The key is to find those types of physical activity that are comfortable, fun and, this is important: sustainable. No one feels good when they see grandpa's jump rope, the treadmill-future coat stand or the 300 pounds of free weights that, on their best — inevitably first — day were described as "aspirational."

Nothing Says Holidays Like Keeping a Good Six feet From the Relatives

Many a Hallmark movie has revolved around the need to avoid relatives/former significant others/credit card statements at the holidays. But most of our personal highlights historically revolve around the physical proximity to large groups of favorite people.

Not this year.

We aren't going to harp on it. You know the drill. You have made the sacrifices for months. Keep up the good work. Protect not just yourselves but your loved ones.

Need a reminder from the U.S. Center for Disease Control on how to behave in social gatherings?

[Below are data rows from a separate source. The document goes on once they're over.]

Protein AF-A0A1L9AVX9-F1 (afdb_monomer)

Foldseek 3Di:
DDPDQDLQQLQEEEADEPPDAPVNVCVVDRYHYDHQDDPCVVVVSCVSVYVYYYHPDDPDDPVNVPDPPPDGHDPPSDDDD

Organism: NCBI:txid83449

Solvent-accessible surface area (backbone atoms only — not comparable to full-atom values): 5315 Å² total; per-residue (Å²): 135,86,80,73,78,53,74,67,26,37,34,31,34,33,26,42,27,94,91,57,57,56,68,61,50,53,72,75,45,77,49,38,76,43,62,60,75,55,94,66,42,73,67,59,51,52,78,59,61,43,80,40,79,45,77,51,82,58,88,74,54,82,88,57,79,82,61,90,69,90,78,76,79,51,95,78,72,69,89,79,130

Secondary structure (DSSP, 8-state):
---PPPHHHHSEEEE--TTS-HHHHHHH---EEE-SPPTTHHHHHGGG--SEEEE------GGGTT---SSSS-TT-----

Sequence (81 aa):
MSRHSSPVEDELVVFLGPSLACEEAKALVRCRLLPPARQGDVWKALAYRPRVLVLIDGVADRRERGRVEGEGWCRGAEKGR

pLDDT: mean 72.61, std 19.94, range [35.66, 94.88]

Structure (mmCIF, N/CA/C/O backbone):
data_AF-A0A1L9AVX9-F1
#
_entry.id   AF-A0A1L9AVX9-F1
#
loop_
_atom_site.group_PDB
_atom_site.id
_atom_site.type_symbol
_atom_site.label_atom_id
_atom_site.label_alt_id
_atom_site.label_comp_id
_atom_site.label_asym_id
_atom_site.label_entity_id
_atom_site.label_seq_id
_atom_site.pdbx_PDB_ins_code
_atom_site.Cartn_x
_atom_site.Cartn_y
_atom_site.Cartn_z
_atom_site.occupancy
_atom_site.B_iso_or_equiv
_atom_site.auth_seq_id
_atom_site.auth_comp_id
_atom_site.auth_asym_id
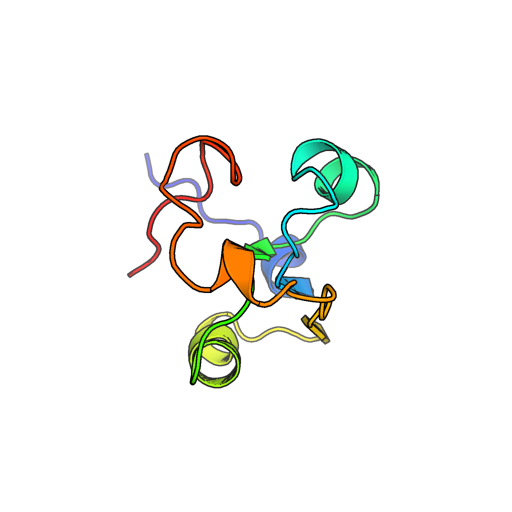_atom_site.auth_atom_id
_atom_site.pdbx_PDB_model_num
ATOM 1 N N . MET A 1 1 ? -2.037 25.674 6.206 1.00 36.19 1 MET A N 1
ATOM 2 C CA . MET A 1 1 ? -3.382 25.075 6.055 1.00 36.19 1 MET A CA 1
ATOM 3 C C . MET A 1 1 ? -3.216 23.566 5.960 1.00 36.19 1 MET A C 1
ATOM 5 O O . MET A 1 1 ? -2.985 23.052 4.874 1.00 36.19 1 MET A O 1
ATOM 9 N N . SER A 1 2 ? -3.227 22.868 7.098 1.00 41.09 2 SER A N 1
ATOM 10 C CA . SER A 1 2 ? -3.032 21.415 7.142 1.00 41.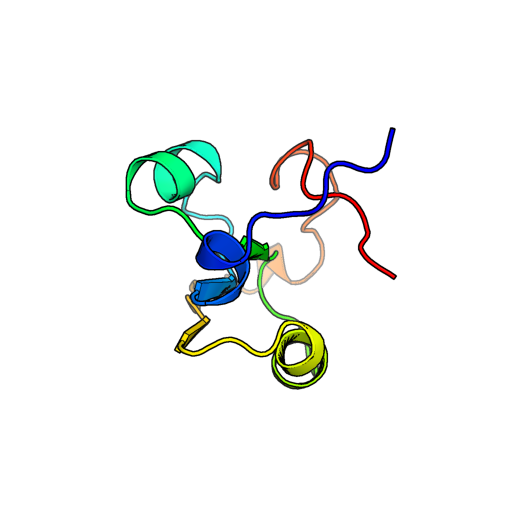09 2 SER A CA 1
ATOM 11 C C . SER A 1 2 ? -4.307 20.720 6.680 1.00 41.09 2 SER A C 1
ATOM 13 O O . SER A 1 2 ? -5.295 20.675 7.416 1.00 41.09 2 SER A O 1
ATOM 15 N N . ARG A 1 3 ? -4.305 20.215 5.442 1.00 50.06 3 ARG A N 1
ATOM 16 C CA . ARG A 1 3 ? -5.350 19.306 4.967 1.00 50.06 3 ARG A CA 1
ATOM 17 C C . ARG A 1 3 ? -5.184 18.013 5.758 1.00 50.06 3 ARG A C 1
ATOM 19 O O . ARG A 1 3 ? -4.249 17.258 5.524 1.00 50.06 3 ARG A O 1
ATOM 26 N N . HIS A 1 4 ? -6.031 17.824 6.761 1.00 50.78 4 HIS A N 1
ATOM 27 C CA . HIS A 1 4 ? -6.133 16.547 7.446 1.00 50.78 4 HIS A CA 1
ATOM 28 C C . HIS A 1 4 ? -6.691 15.563 6.417 1.00 50.78 4 HIS A C 1
ATOM 30 O O . HIS A 1 4 ? -7.764 15.811 5.863 1.00 50.78 4 HIS A O 1
ATOM 36 N N . SER A 1 5 ? -5.933 14.512 6.104 1.00 58.94 5 SER A N 1
ATOM 37 C CA . SER A 1 5 ? -6.447 13.380 5.335 1.00 58.94 5 SER A CA 1
ATOM 38 C C . SER A 1 5 ? -7.710 12.866 6.015 1.00 58.94 5 SER A C 1
ATOM 40 O O . SER A 1 5 ? -7.810 12.856 7.246 1.00 58.94 5 SER A O 1
ATOM 42 N N . SER A 1 6 ? -8.717 12.541 5.213 1.00 64.38 6 SER A N 1
ATOM 43 C CA . SER A 1 6 ? -10.014 12.157 5.760 1.00 64.38 6 SER A CA 1
ATOM 44 C C . SER A 1 6 ? -9.917 10.770 6.417 1.00 64.38 6 SER A C 1
ATOM 46 O O . SER A 1 6 ? -9.188 9.921 5.906 1.00 64.38 6 SER A O 1
ATOM 48 N N . PRO A 1 7 ? -10.661 10.490 7.508 1.00 67.19 7 PRO A N 1
ATOM 49 C CA . PRO A 1 7 ? -10.585 9.201 8.209 1.00 67.19 7 PRO A CA 1
ATOM 50 C C . PRO A 1 7 ? -10.811 7.997 7.285 1.00 67.19 7 PRO A C 1
ATOM 52 O O . PRO A 1 7 ? -10.218 6.943 7.474 1.00 67.19 7 PRO A O 1
ATOM 55 N N . VAL A 1 8 ? -11.642 8.183 6.254 1.00 71.44 8 VAL A N 1
ATOM 56 C CA . VAL A 1 8 ? -11.966 7.167 5.245 1.00 71.44 8 VAL A CA 1
ATOM 57 C C . VAL A 1 8 ? -10.794 6.814 4.327 1.00 71.44 8 VAL A C 1
ATOM 59 O O . VAL A 1 8 ? -10.726 5.682 3.865 1.00 71.44 8 VAL A O 1
ATOM 62 N N . GLU A 1 9 ? -9.858 7.733 4.071 1.00 75.19 9 GLU A N 1
ATOM 63 C CA . GLU A 1 9 ? -8.652 7.430 3.284 1.00 75.19 9 GLU A CA 1
ATOM 64 C C . GLU A 1 9 ? -7.638 6.613 4.089 1.00 75.19 9 GLU A C 1
ATOM 66 O O . GLU A 1 9 ? -6.879 5.841 3.508 1.00 75.19 9 GLU A O 1
ATOM 71 N N . ASP A 1 10 ? -7.644 6.753 5.417 1.00 81.44 10 ASP A N 1
ATOM 72 C CA . ASP A 1 10 ? -6.747 6.033 6.320 1.00 81.44 10 ASP A CA 1
ATOM 73 C C . ASP A 1 10 ? -7.236 4.610 6.647 1.00 81.44 10 ASP A C 1
ATOM 75 O O . ASP A 1 10 ? -6.431 3.779 7.061 1.00 81.44 10 ASP A O 1
ATOM 79 N N . GLU A 1 11 ? -8.511 4.274 6.393 1.00 89.69 11 GLU A N 1
ATOM 80 C CA . GLU A 1 11 ? -9.020 2.900 6.557 1.00 89.69 11 GLU A CA 1
ATOM 81 C C . GLU A 1 11 ? -8.393 1.908 5.563 1.00 89.69 11 GLU A C 1
ATOM 83 O O . GLU A 1 11 ? -8.254 0.725 5.892 1.00 89.69 11 GLU A O 1
ATOM 88 N N . LEU A 1 12 ? -7.997 2.379 4.375 1.00 93.31 12 LEU A N 1
ATOM 89 C CA . LEU A 1 12 ? -7.402 1.580 3.306 1.00 93.31 12 LEU A CA 1
ATOM 90 C C . LEU A 1 12 ? -6.061 2.181 2.875 1.00 93.31 12 LEU A C 1
ATOM 92 O O . LEU A 1 12 ? -6.009 3.222 2.221 1.00 93.31 12 LEU A O 1
ATOM 96 N N . VAL A 1 13 ? -4.975 1.481 3.197 1.00 93.75 13 VAL A N 1
ATOM 97 C CA . VAL A 1 13 ? -3.610 1.870 2.823 1.00 93.75 13 VAL A CA 1
ATOM 98 C C . VAL A 1 13 ? -3.080 0.905 1.769 1.00 93.75 13 VAL A C 1
ATOM 100 O O . VAL A 1 13 ? -3.067 -0.305 1.986 1.00 93.75 13 VAL A O 1
ATOM 103 N N . VAL A 1 14 ? -2.623 1.431 0.634 1.00 92.38 14 VAL A N 1
ATOM 104 C CA . VAL A 1 14 ? -2.191 0.635 -0.523 1.00 92.38 14 VAL A CA 1
ATOM 105 C C . VAL A 1 14 ? -0.772 1.023 -0.921 1.00 92.38 14 VAL A C 1
ATOM 107 O O . VAL A 1 14 ? -0.525 2.163 -1.307 1.00 92.38 14 VAL A O 1
ATOM 110 N N . PHE A 1 15 ? 0.159 0.073 -0.871 1.00 90.81 15 PHE A N 1
ATOM 111 C CA . PHE A 1 15 ? 1.463 0.206 -1.519 1.00 90.81 15 PHE A CA 1
ATOM 112 C C . PHE A 1 15 ? 1.311 -0.126 -2.999 1.00 90.81 15 PHE A C 1
ATOM 114 O O . PHE A 1 15 ? 0.972 -1.260 -3.350 1.00 90.81 15 PHE A O 1
ATOM 121 N N . LEU A 1 16 ? 1.536 0.872 -3.850 1.00 86.88 16 LEU A N 1
ATOM 122 C CA . LEU A 1 16 ? 1.285 0.778 -5.279 1.00 86.88 16 LEU A CA 1
ATOM 123 C C . LEU A 1 16 ? 2.590 0.583 -6.054 1.00 86.88 16 LEU A C 1
ATOM 125 O O . LEU A 1 16 ? 3.513 1.388 -5.933 1.00 86.88 16 LEU A O 1
ATOM 129 N N . GLY A 1 17 ? 2.646 -0.475 -6.864 1.00 78.88 17 GLY A N 1
ATOM 130 C CA . GLY A 1 17 ? 3.730 -0.714 -7.816 1.00 78.88 17 GLY A CA 1
ATOM 131 C C . GLY A 1 17 ? 3.792 0.343 -8.933 1.00 78.88 17 GLY A C 1
ATOM 132 O O . GLY A 1 17 ? 2.818 1.057 -9.164 1.00 78.88 17 GLY A O 1
ATOM 133 N N . PRO A 1 18 ? 4.910 0.436 -9.674 1.00 73.50 18 PRO A N 1
ATOM 134 C CA . PRO A 1 18 ? 5.096 1.452 -10.717 1.00 73.50 18 PRO A CA 1
ATOM 135 C C . PRO A 1 18 ? 4.173 1.272 -11.935 1.00 73.50 18 PRO A C 1
ATOM 137 O O . PRO A 1 18 ? 4.017 2.197 -12.726 1.00 73.50 18 PRO A O 1
ATOM 140 N N . SER A 1 19 ? 3.571 0.092 -12.098 1.00 75.38 19 SER A N 1
ATOM 141 C CA . SER A 1 19 ? 2.777 -0.277 -13.275 1.00 75.38 19 SER A CA 1
ATOM 142 C C . SER A 1 19 ? 1.343 0.265 -13.281 1.00 75.38 19 SER A C 1
ATOM 144 O O . SER A 1 19 ? 0.685 0.161 -14.310 1.00 75.38 19 SER A O 1
ATOM 146 N N . LEU A 1 20 ? 0.847 0.810 -12.164 1.00 76.94 20 LEU A N 1
ATOM 147 C CA . LEU A 1 20 ? -0.470 1.450 -12.087 1.00 76.94 20 LEU A CA 1
ATOM 148 C C . LEU A 1 20 ? -0.297 2.909 -11.664 1.00 76.94 20 LEU A C 1
ATOM 150 O O . LEU A 1 20 ? 0.333 3.187 -10.640 1.00 76.94 20 LEU A O 1
ATOM 154 N N . ALA A 1 21 ? -0.855 3.848 -12.432 1.00 79.50 21 ALA A N 1
ATOM 155 C CA . ALA A 1 21 ? -0.732 5.257 -12.098 1.00 79.50 21 ALA A CA 1
ATOM 156 C C . ALA A 1 21 ? -1.608 5.617 -10.890 1.00 79.50 21 ALA A C 1
ATOM 158 O O . ALA A 1 21 ? -2.701 5.091 -10.677 1.00 79.50 21 ALA A O 1
ATOM 159 N N . CYS A 1 22 ? -1.151 6.587 -10.103 1.00 81.31 22 CYS A N 1
ATOM 160 C CA . CYS A 1 22 ? -1.862 7.020 -8.905 1.00 81.31 22 CYS A CA 1
ATOM 161 C C . CYS A 1 22 ? -3.272 7.550 -9.172 1.00 81.31 22 CYS A C 1
ATOM 163 O O . CYS A 1 22 ? -4.174 7.323 -8.372 1.00 81.31 22 CYS A O 1
ATOM 165 N N . GLU A 1 23 ? -3.459 8.277 -10.272 1.00 83.25 23 GLU A N 1
ATOM 166 C CA . GLU A 1 23 ? -4.766 8.837 -10.622 1.00 83.25 23 GLU A CA 1
ATOM 167 C C . GLU A 1 23 ? -5.756 7.737 -11.018 1.00 83.25 23 GLU A C 1
ATOM 169 O O . GLU A 1 23 ? -6.919 7.793 -10.628 1.00 83.25 23 GLU A O 1
ATOM 174 N N . GLU A 1 24 ? -5.279 6.680 -11.680 1.00 85.00 24 GLU A N 1
ATOM 175 C CA . GLU A 1 24 ? -6.086 5.492 -11.973 1.00 85.00 24 GLU A CA 1
ATOM 176 C C . GLU A 1 24 ? -6.48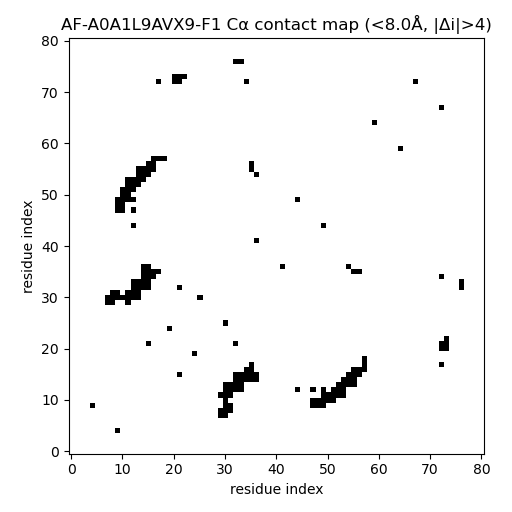9 4.780 -10.677 1.00 85.00 24 GLU A C 1
ATOM 178 O O . GLU A 1 24 ? -7.657 4.455 -10.484 1.00 85.00 24 GLU A O 1
ATOM 183 N N . ALA A 1 25 ? -5.560 4.618 -9.731 1.00 85.56 25 ALA A N 1
ATOM 184 C CA . ALA A 1 25 ? -5.857 4.002 -8.440 1.00 85.56 25 ALA A CA 1
ATOM 185 C C . ALA A 1 25 ? -6.861 4.823 -7.600 1.00 85.56 25 ALA A C 1
ATOM 187 O O . ALA A 1 25 ? -7.797 4.256 -7.033 1.00 85.56 25 ALA A O 1
ATOM 188 N N . LYS A 1 26 ? -6.723 6.157 -7.564 1.00 86.00 26 LYS A N 1
ATOM 189 C CA . LYS A 1 26 ? -7.669 7.056 -6.872 1.00 86.00 26 LYS A CA 1
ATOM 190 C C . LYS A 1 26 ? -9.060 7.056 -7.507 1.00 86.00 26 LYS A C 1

No one thinks they do, but to summarize:

  • Host outdoors, when possible or make sure the room or space is well-ventilated.
  • Arrange tables and chairs to allow for social distancing. People from the same household can be in groups together and don't need to be 6 feet apart – just 6 feet away from other families.
  • When guests arrive, minimize gestures that promote close contact. For example, don't shake hands, do elbow bumps, or give hugs. Instead wave and verbally greet them.

It's going to be different this year. However, with an eye toward continued good health during a pandemic and as a forward-thinking way of caring for yourself and others, it can also be a pretty good holiday season.

From ours to yours: have a happy and healthy holiday season.